(Exercise data)

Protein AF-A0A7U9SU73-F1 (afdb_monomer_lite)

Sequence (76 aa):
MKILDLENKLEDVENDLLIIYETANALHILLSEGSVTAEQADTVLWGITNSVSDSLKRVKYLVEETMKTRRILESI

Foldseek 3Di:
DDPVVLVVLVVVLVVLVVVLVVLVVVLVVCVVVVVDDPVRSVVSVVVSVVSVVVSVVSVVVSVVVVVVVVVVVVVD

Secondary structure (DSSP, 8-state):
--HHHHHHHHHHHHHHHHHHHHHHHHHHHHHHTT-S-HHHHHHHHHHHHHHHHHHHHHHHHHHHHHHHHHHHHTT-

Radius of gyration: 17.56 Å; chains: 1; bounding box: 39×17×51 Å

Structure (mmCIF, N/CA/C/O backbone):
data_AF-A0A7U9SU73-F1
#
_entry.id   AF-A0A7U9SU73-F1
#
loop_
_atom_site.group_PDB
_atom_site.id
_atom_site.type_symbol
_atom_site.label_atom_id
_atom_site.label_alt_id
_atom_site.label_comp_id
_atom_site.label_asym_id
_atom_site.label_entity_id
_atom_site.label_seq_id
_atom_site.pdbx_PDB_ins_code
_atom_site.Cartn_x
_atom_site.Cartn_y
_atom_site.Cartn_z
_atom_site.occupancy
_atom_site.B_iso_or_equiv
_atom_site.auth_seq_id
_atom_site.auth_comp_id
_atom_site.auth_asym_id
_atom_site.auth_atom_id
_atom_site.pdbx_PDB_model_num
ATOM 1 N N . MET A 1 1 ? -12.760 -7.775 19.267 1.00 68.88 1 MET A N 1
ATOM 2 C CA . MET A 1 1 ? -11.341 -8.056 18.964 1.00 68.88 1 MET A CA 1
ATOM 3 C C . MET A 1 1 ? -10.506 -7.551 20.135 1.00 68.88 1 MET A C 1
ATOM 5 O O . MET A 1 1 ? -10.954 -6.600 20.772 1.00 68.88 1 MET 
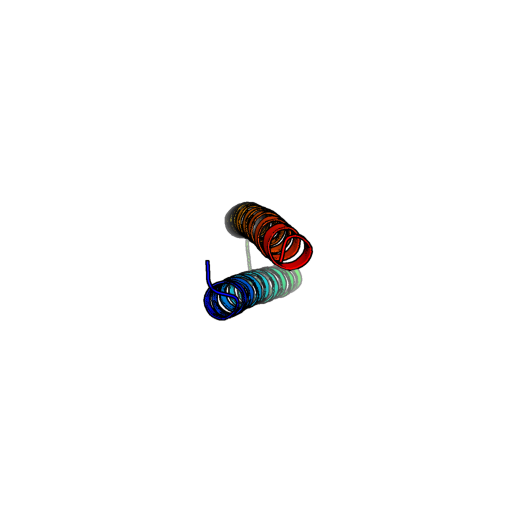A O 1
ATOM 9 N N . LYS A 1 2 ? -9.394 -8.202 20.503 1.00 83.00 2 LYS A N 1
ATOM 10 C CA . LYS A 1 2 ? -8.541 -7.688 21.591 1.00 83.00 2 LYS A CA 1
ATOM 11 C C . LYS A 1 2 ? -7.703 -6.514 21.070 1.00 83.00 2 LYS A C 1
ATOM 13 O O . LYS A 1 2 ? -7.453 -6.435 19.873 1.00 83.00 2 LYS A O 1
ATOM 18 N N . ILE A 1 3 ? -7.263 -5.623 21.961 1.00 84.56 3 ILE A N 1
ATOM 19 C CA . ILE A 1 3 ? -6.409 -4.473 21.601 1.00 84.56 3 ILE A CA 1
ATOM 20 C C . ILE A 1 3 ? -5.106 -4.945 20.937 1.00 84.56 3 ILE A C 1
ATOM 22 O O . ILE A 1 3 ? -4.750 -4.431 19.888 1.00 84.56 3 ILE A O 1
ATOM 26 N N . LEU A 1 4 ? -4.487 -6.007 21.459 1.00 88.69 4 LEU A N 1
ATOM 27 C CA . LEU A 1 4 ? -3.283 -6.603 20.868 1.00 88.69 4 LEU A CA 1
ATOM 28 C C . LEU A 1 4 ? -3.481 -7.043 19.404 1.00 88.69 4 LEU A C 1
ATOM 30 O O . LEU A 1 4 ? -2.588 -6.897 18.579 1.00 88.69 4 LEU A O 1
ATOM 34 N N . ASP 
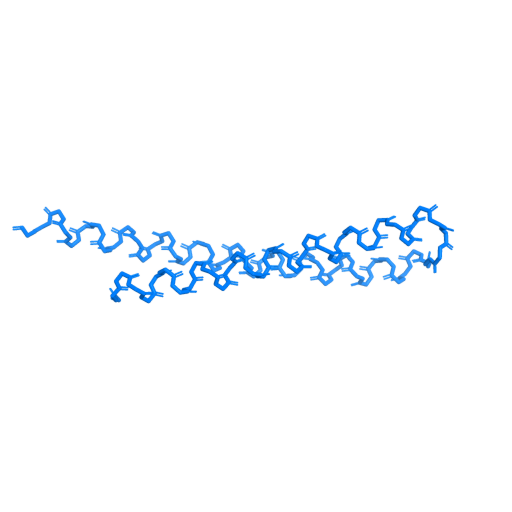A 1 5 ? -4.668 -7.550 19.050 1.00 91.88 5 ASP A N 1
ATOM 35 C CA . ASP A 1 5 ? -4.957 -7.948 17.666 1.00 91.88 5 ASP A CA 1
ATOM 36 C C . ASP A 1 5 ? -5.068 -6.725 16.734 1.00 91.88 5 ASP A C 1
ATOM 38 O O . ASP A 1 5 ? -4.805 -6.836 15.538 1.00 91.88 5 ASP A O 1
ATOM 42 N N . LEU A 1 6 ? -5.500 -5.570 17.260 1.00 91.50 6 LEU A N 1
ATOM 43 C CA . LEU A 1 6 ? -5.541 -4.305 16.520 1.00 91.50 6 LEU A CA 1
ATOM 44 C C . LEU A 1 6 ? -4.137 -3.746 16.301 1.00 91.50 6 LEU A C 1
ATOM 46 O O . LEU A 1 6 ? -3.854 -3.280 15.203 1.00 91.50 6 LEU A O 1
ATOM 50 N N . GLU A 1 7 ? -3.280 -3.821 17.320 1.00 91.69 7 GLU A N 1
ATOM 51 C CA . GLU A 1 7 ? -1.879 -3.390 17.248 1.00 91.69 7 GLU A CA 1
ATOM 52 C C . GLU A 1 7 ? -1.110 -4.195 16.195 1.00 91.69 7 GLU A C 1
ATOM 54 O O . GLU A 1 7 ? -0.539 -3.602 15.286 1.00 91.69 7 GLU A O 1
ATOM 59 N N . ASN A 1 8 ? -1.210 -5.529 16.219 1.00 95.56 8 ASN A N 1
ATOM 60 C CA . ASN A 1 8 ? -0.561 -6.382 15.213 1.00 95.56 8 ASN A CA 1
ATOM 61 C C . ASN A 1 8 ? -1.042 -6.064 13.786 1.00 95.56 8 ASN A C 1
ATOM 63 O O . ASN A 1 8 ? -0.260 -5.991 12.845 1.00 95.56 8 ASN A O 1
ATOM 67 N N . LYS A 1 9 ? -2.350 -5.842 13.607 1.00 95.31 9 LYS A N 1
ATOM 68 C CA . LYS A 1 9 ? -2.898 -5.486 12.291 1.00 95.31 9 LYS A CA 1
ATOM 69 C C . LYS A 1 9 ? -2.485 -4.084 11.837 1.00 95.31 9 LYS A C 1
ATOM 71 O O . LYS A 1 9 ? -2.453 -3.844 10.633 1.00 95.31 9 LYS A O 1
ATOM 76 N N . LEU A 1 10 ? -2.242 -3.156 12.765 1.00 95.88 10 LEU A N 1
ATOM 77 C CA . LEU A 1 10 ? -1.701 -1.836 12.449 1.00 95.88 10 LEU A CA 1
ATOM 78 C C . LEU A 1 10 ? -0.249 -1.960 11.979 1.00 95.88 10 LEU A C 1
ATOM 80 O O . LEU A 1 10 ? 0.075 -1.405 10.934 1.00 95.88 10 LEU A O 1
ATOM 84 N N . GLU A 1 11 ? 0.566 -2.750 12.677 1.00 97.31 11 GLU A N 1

(End Exercise data)

» Your instructions
Verbatim output of the entries is required, with each image left out.

» Output of the task
Protein AF-A0A7U9SU73-F1 (afdb_monomer_lite)

Sequence (76 aa):
MKILDLENKLEDVENDLLIIYETANALHILLSEGSVTAEQADTVLWGITNSVSDSLKRVKYLVEETMKTRRILESI

Foldseek 3Di:
DDPVVLVVLVVVLVVLVVVLVVLVVVLVVCVVVVVDDPVRSVVSVVVSVVSVVVSVVSVVVSVVVVVVVVVVVVVD

Secondary structure (DSSP, 8-state):
--HHHHHHHHHHHHHHHHHHHHHHHHHHHHHHTT-S-HHHHHHHHHHHHHHHHHHHHHHHHHHHHHHHHHHHHTT-

Radius of gyration: 17.56 Å; chains: 1; bounding box: 39×17×51 Å

Structure (mmCIF, N/CA/C/O backbone):
data_AF-A0A7U9SU73-F1
#
_entry.id   AF-A0A7U9SU73-F1
#
loop_
_atom_site.group_PDB
_atom_site.id
_atom_site.type_symbol
_atom_site.label_atom_id
_atom_site.label_alt_id
_atom_site.label_comp_id
_atom_site.label_asym_id
_atom_site.label_entity_id
_atom_site.label_seq_id
_atom_site.pdbx_PDB_ins_code
_atom_site.Cartn_x
_atom_site.Cartn_y
_atom_site.Cartn_z
_atom_site.occupancy
_atom_site.B_iso_or_equiv
_atom_site.auth_seq_id
_atom_site.auth_comp_id
_atom_site.auth_asym_id
_atom_site.auth_atom_id
_atom_site.pdbx_PDB_model_num
ATOM 1 N N . MET A 1 1 ? -12.760 -7.775 19.267 1.00 68.88 1 MET A N 1
ATOM 2 C CA . MET A 1 1 ? -11.341 -8.056 18.964 1.00 68.88 1 MET A CA 1
ATOM 3 C C . MET A 1 1 ? -10.506 -7.551 20.135 1.00 68.88 1 MET A C 1
ATOM 5 O O . MET A 1 1 ? -10.954 -6.600 20.772 1.00 68.88 1 MET 
A O 1
ATOM 9 N N . LYS A 1 2 ? -9.394 -8.202 20.503 1.00 83.00 2 LYS A N 1
ATOM 10 C CA . LYS A 1 2 ? -8.541 -7.688 21.591 1.00 83.00 2 LYS A CA 1
ATOM 11 C C . LYS A 1 2 ? -7.703 -6.514 21.070 1.00 83.00 2 LYS A C 1
ATOM 13 O O . LYS A 1 2 ? -7.453 -6.435 19.873 1.00 83.00 2 LYS A O 1
ATOM 18 N N . ILE A 1 3 ? -7.263 -5.623 21.961 1.00 84.56 3 ILE A N 1
ATOM 19 C CA . ILE A 1 3 ? -6.409 -4.473 21.601 1.00 84.56 3 ILE A CA 1
ATOM 20 C C . ILE A 1 3 ? -5.106 -4.945 20.937 1.00 84.56 3 ILE A C 1
ATOM 22 O O . ILE A 1 3 ? -4.750 -4.431 19.888 1.00 84.56 3 ILE A O 1
ATOM 26 N N . LEU A 1 4 ? -4.487 -6.007 21.459 1.00 88.69 4 LEU A N 1
ATOM 27 C CA . LEU A 1 4 ? -3.283 -6.603 20.868 1.00 88.69 4 LEU A CA 1
ATOM 28 C C . LEU A 1 4 ? -3.481 -7.043 19.404 1.00 88.69 4 LEU A C 1
ATOM 30 O O . LEU A 1 4 ? -2.588 -6.897 18.579 1.00 88.69 4 LEU A O 1
ATOM 34 N N . ASP 
A 1 5 ? -4.668 -7.550 19.050 1.00 91.88 5 ASP A N 1
ATOM 35 C CA . ASP A 1 5 ? -4.957 -7.948 17.666 1.00 91.88 5 ASP A CA 1
ATOM 36 C C . ASP A 1 5 ? -5.068 -6.725 16.734 1.00 91.88 5 ASP A C 1
ATOM 38 O O . ASP A 1 5 ? -4.805 -6.836 15.538 1.00 91.88 5 ASP A O 1
ATOM 42 N N . LEU A 1 6 ? -5.500 -5.570 17.260 1.00 91.50 6 LEU A N 1
ATOM 43 C CA . LEU A 1 6 ? -5.541 -4.305 16.520 1.00 91.50 6 LEU A CA 1
ATOM 44 C C . LEU A 1 6 ? -4.137 -3.746 16.301 1.00 91.50 6 LEU A C 1
ATOM 46 O O . LEU A 1 6 ? -3.854 -3.280 15.203 1.00 91.50 6 LEU A O 1
ATOM 50 N N . GLU A 1 7 ? -3.280 -3.821 17.320 1.00 91.69 7 GLU A N 1
ATOM 51 C CA . GLU A 1 7 ? -1.879 -3.390 17.248 1.00 91.69 7 GLU A CA 1
ATOM 52 C C . GLU A 1 7 ? -1.110 -4.195 16.195 1.00 91.69 7 GLU A C 1
ATOM 54 O O . GLU A 1 7 ? -0.539 -3.602 15.286 1.00 91.69 7 GLU A O 1
ATOM 59 N N . ASN A 1 8 ? -1.210 -5.529 16.219 1.00 95.56 8 ASN A N 1
ATOM 60 C CA . ASN A 1 8 ? -0.561 -6.382 15.213 1.00 95.56 8 ASN A CA 1
ATOM 61 C C . ASN A 1 8 ? -1.042 -6.064 13.786 1.00 95.56 8 ASN A C 1
ATOM 63 O O . ASN A 1 8 ? -0.260 -5.991 12.845 1.00 95.56 8 ASN A O 1
ATOM 67 N N . LYS A 1 9 ? -2.350 -5.842 13.607 1.00 95.31 9 LYS A N 1
ATOM 68 C CA . LYS A 1 9 ? -2.898 -5.486 12.291 1.00 95.31 9 LYS A CA 1
ATOM 69 C C . LYS A 1 9 ? -2.485 -4.084 11.837 1.00 95.31 9 LYS A C 1
ATOM 71 O O . LYS A 1 9 ? -2.453 -3.844 10.633 1.00 95.31 9 LYS A O 1
ATOM 76 N N . LEU A 1 10 ? -2.242 -3.156 12.765 1.00 95.88 10 LEU A N 1
ATOM 77 C CA . LEU A 1 10 ? -1.701 -1.836 12.449 1.00 95.88 10 LEU A CA 1
ATOM 78 C C . LEU A 1 10 ? -0.249 -1.960 11.979 1.00 95.88 10 LEU A C 1
ATOM 80 O O . LEU A 1 10 ? 0.075 -1.405 10.934 1.00 95.88 10 LEU A O 1
ATOM 84 N N . GLU A 1 11 ? 0.566 -2.750 12.677 1.00 97.31 11 GLU A N 1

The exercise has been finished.